• _WHAT TO PRODUCE_
Starting with the line below that holds "ATOM 5 O O ." and stopping after the line that holds "ATOM 42 C C", transcribe the lines exactly, leaving out all pictures.

(Dataset items)

%%

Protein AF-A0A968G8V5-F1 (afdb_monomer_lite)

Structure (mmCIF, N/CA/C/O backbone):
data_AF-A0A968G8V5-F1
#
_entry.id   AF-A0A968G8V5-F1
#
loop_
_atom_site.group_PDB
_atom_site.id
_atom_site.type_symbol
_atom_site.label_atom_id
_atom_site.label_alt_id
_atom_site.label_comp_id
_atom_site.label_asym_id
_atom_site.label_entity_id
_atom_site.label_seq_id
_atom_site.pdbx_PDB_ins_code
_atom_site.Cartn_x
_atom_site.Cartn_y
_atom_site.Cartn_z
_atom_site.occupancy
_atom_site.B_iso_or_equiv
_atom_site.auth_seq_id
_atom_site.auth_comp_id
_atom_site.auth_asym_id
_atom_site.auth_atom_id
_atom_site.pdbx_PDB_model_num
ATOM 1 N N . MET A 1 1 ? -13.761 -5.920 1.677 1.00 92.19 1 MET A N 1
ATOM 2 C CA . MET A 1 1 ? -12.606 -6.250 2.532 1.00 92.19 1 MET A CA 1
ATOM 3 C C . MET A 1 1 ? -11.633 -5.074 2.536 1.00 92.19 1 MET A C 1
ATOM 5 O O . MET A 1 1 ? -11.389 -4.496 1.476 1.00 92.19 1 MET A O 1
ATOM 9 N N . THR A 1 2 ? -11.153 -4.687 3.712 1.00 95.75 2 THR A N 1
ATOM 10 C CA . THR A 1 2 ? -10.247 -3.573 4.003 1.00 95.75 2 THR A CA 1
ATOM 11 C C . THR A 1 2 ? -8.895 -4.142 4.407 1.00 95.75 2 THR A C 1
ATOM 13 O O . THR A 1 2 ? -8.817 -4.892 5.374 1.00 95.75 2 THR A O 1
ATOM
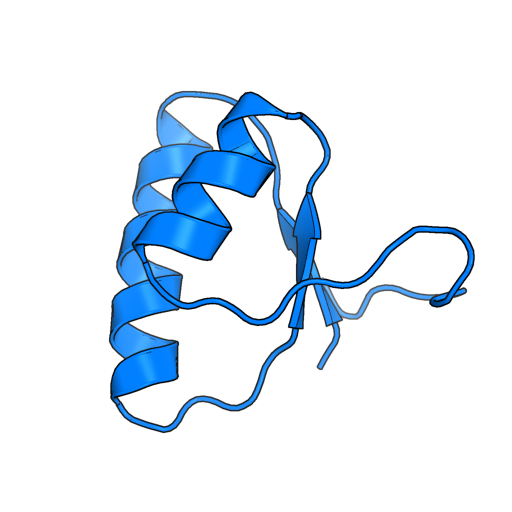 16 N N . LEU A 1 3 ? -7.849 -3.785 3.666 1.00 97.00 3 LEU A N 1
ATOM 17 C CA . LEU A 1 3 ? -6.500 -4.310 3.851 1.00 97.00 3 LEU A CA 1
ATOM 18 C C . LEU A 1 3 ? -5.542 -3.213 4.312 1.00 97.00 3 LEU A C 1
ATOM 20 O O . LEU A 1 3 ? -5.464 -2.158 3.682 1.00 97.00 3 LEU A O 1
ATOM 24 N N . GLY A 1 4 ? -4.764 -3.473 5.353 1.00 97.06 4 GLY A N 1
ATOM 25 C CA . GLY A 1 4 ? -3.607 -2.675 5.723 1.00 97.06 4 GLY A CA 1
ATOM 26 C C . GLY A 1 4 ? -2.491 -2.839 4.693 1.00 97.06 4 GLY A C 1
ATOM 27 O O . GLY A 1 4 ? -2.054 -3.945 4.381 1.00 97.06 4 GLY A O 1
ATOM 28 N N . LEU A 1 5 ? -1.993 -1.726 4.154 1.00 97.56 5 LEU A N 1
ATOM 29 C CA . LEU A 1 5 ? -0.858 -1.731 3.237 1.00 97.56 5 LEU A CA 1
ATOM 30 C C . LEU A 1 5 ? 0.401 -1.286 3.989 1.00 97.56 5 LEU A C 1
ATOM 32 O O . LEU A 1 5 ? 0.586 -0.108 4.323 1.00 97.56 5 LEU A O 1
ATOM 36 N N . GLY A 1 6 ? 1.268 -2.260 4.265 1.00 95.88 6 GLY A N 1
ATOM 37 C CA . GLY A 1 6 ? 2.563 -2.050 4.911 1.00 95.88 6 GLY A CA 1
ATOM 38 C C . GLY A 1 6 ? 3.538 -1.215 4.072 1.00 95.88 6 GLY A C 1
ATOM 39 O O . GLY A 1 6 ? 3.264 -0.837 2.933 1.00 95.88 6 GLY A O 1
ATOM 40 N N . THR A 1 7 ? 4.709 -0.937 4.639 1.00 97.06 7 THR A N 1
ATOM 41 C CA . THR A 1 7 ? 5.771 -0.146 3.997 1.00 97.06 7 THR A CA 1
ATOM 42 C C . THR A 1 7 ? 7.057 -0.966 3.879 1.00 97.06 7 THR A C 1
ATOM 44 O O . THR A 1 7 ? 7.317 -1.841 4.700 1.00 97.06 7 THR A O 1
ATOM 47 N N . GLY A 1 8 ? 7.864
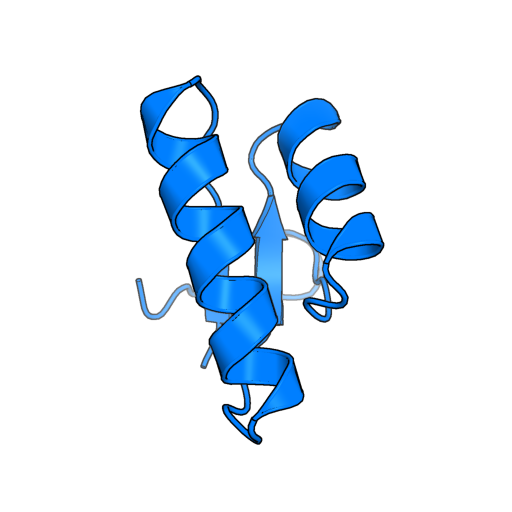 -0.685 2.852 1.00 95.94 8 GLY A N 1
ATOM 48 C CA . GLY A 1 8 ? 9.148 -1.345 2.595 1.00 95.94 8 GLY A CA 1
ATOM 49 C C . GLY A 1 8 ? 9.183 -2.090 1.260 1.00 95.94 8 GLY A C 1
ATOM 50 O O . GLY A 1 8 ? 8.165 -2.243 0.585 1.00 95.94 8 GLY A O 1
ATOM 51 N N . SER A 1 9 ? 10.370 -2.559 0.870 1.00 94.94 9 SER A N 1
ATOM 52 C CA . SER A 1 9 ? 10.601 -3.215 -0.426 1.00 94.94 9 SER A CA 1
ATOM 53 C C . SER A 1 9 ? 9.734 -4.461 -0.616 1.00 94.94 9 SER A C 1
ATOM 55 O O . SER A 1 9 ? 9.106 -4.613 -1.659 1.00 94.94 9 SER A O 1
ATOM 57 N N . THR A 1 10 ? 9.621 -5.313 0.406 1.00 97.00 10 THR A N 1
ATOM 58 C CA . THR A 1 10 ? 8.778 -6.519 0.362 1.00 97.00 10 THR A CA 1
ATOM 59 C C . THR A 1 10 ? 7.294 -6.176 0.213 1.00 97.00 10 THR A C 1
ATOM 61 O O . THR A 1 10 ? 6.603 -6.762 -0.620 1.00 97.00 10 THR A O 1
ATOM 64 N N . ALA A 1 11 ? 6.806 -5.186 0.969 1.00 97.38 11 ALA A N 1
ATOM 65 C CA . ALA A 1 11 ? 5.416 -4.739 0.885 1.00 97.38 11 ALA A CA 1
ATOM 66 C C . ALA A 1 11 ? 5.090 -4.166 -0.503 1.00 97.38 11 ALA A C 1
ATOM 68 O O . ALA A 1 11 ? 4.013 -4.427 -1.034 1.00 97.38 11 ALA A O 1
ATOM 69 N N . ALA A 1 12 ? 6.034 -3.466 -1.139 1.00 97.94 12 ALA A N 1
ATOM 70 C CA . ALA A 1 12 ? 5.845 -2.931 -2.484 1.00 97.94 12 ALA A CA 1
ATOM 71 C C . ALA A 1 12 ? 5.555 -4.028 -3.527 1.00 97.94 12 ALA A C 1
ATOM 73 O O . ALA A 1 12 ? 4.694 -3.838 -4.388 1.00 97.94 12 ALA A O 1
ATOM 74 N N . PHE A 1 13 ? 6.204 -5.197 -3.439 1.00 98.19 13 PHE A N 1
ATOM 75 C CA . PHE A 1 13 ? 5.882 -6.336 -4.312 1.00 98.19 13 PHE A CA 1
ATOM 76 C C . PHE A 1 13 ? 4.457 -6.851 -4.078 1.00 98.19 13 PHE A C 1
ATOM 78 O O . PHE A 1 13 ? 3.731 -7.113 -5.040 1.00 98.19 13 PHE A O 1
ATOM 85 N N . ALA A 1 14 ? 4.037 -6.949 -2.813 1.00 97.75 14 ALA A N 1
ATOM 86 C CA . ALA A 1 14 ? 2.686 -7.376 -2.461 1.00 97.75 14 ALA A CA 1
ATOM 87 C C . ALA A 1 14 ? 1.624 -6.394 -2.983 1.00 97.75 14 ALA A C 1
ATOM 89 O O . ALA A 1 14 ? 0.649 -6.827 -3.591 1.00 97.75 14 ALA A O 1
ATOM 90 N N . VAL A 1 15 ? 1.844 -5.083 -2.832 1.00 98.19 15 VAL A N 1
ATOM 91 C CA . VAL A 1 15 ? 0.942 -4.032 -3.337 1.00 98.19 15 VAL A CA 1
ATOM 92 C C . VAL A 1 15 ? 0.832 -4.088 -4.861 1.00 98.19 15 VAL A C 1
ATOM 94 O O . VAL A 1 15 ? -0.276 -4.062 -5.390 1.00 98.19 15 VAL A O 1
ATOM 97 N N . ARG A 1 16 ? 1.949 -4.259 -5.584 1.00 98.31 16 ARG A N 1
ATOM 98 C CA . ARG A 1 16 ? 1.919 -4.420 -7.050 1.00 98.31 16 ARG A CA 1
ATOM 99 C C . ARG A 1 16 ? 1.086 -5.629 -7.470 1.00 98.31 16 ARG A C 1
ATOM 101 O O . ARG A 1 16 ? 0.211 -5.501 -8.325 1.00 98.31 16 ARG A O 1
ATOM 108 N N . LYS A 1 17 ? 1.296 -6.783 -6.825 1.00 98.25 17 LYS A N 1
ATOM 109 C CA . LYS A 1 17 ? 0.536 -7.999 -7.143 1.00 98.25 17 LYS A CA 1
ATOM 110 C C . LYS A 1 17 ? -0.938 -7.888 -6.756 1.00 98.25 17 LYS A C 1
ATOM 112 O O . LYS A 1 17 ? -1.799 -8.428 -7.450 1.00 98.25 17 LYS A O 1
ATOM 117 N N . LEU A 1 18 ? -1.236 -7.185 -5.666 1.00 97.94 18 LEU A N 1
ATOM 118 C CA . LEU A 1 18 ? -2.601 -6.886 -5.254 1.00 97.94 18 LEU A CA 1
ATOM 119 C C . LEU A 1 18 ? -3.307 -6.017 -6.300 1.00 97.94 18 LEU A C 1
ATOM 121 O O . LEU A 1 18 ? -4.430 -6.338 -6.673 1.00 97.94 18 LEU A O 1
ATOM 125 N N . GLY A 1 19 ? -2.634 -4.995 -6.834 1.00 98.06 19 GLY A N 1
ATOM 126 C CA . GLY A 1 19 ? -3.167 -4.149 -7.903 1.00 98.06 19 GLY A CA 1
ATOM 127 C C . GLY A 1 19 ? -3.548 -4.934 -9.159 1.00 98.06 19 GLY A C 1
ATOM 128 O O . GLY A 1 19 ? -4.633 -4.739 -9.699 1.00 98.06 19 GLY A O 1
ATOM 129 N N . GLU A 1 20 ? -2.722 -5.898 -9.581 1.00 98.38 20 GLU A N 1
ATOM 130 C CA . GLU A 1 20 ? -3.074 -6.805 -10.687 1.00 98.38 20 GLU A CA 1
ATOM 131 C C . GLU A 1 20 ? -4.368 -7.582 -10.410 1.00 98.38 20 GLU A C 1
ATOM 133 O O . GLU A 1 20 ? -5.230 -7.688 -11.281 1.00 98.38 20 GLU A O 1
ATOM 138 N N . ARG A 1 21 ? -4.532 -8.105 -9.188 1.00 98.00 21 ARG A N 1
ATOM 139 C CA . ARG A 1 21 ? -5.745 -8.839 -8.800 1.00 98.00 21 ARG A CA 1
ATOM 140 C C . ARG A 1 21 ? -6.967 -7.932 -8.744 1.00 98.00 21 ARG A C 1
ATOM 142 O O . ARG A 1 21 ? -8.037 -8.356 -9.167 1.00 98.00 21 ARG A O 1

%%

• _RESPONSE TO THE EXERCISE_
ATOM 5 O O . MET A 1 1 ? -11.389 -4.496 1.476 1.00 92.19 1 MET A O 1
ATOM 9 N N . THR A 1 2 ? -11.153 -4.687 3.712 1.00 95.75 2 THR A N 1
ATOM 10 C CA . THR A 1 2 ? -10.247 -3.573 4.003 1.00 95.75 2 THR A CA 1
ATOM 11 C C . THR A 1 2 ? -8.895 -4.142 4.407 1.00 95.75 2 THR A C 1
ATOM 13 O O . THR A 1 2 ? -8.817 -4.892 5.374 1.00 95.75 2 THR A O 1
ATOM
 16 N N . LEU A 1 3 ? -7.849 -3.785 3.666 1.00 97.00 3 LEU A N 1
ATOM 17 C CA . LEU A 1 3 ? -6.500 -4.310 3.851 1.00 97.00 3 LEU A CA 1
ATOM 18 C C . LEU A 1 3 ? -5.542 -3.213 4.312 1.00 97.00 3 LEU A C 1
ATOM 20 O O . LEU A 1 3 ? -5.464 -2.158 3.682 1.00 97.00 3 LEU A O 1
ATOM 24 N N . GLY A 1 4 ? -4.764 -3.473 5.353 1.00 97.06 4 GLY A N 1
ATOM 25 C CA . GLY A 1 4 ? -3.607 -2.675 5.723 1.00 97.06 4 GLY A CA 1
ATOM 26 C C . GLY A 1 4 ? -2.491 -2.839 4.693 1.00 97.06 4 GLY A C 1
ATOM 27 O O . GLY A 1 4 ? -2.054 -3.945 4.381 1.00 97.06 4 GLY A O 1
ATOM 28 N N . LEU A 1 5 ? -1.993 -1.726 4.154 1.00 97.56 5 LEU A N 1
ATOM 29 C CA . LEU A 1 5 ? -0.858 -1.731 3.237 1.00 97.56 5 LEU A CA 1
ATOM 30 C C . LEU A 1 5 ? 0.401 -1.286 3.989 1.00 97.56 5 LEU A C 1
ATOM 32 O O . LEU A 1 5 ? 0.586 -0.108 4.323 1.00 97.56 5 LEU A O 1
ATOM 36 N N . GLY A 1 6 ? 1.268 -2.260 4.265 1.00 95.88 6 GLY A N 1
ATOM 37 C CA . GLY A 1 6 ? 2.563 -2.050 4.911 1.00 95.88 6 GLY A CA 1
ATOM 38 C C . GLY A 1 6 ? 3.538 -1.215 4.072 1.00 95.88 6 GLY A C 1
ATOM 39 O O . GLY A 1 6 ? 3.264 -0.837 2.933 1.00 95.88 6 GLY A O 1
ATOM 40 N N . THR A 1 7 ? 4.709 -0.937 4.639 1.00 97.06 7 THR A N 1
ATOM 41 C CA . THR A 1 7 ? 5.771 -0.146 3.997 1.00 97.06 7 THR A CA 1
ATOM 42 C C . THR A 1 7 ? 7.057 -0.966 3.879 1.00 97.06 7 THR A C 1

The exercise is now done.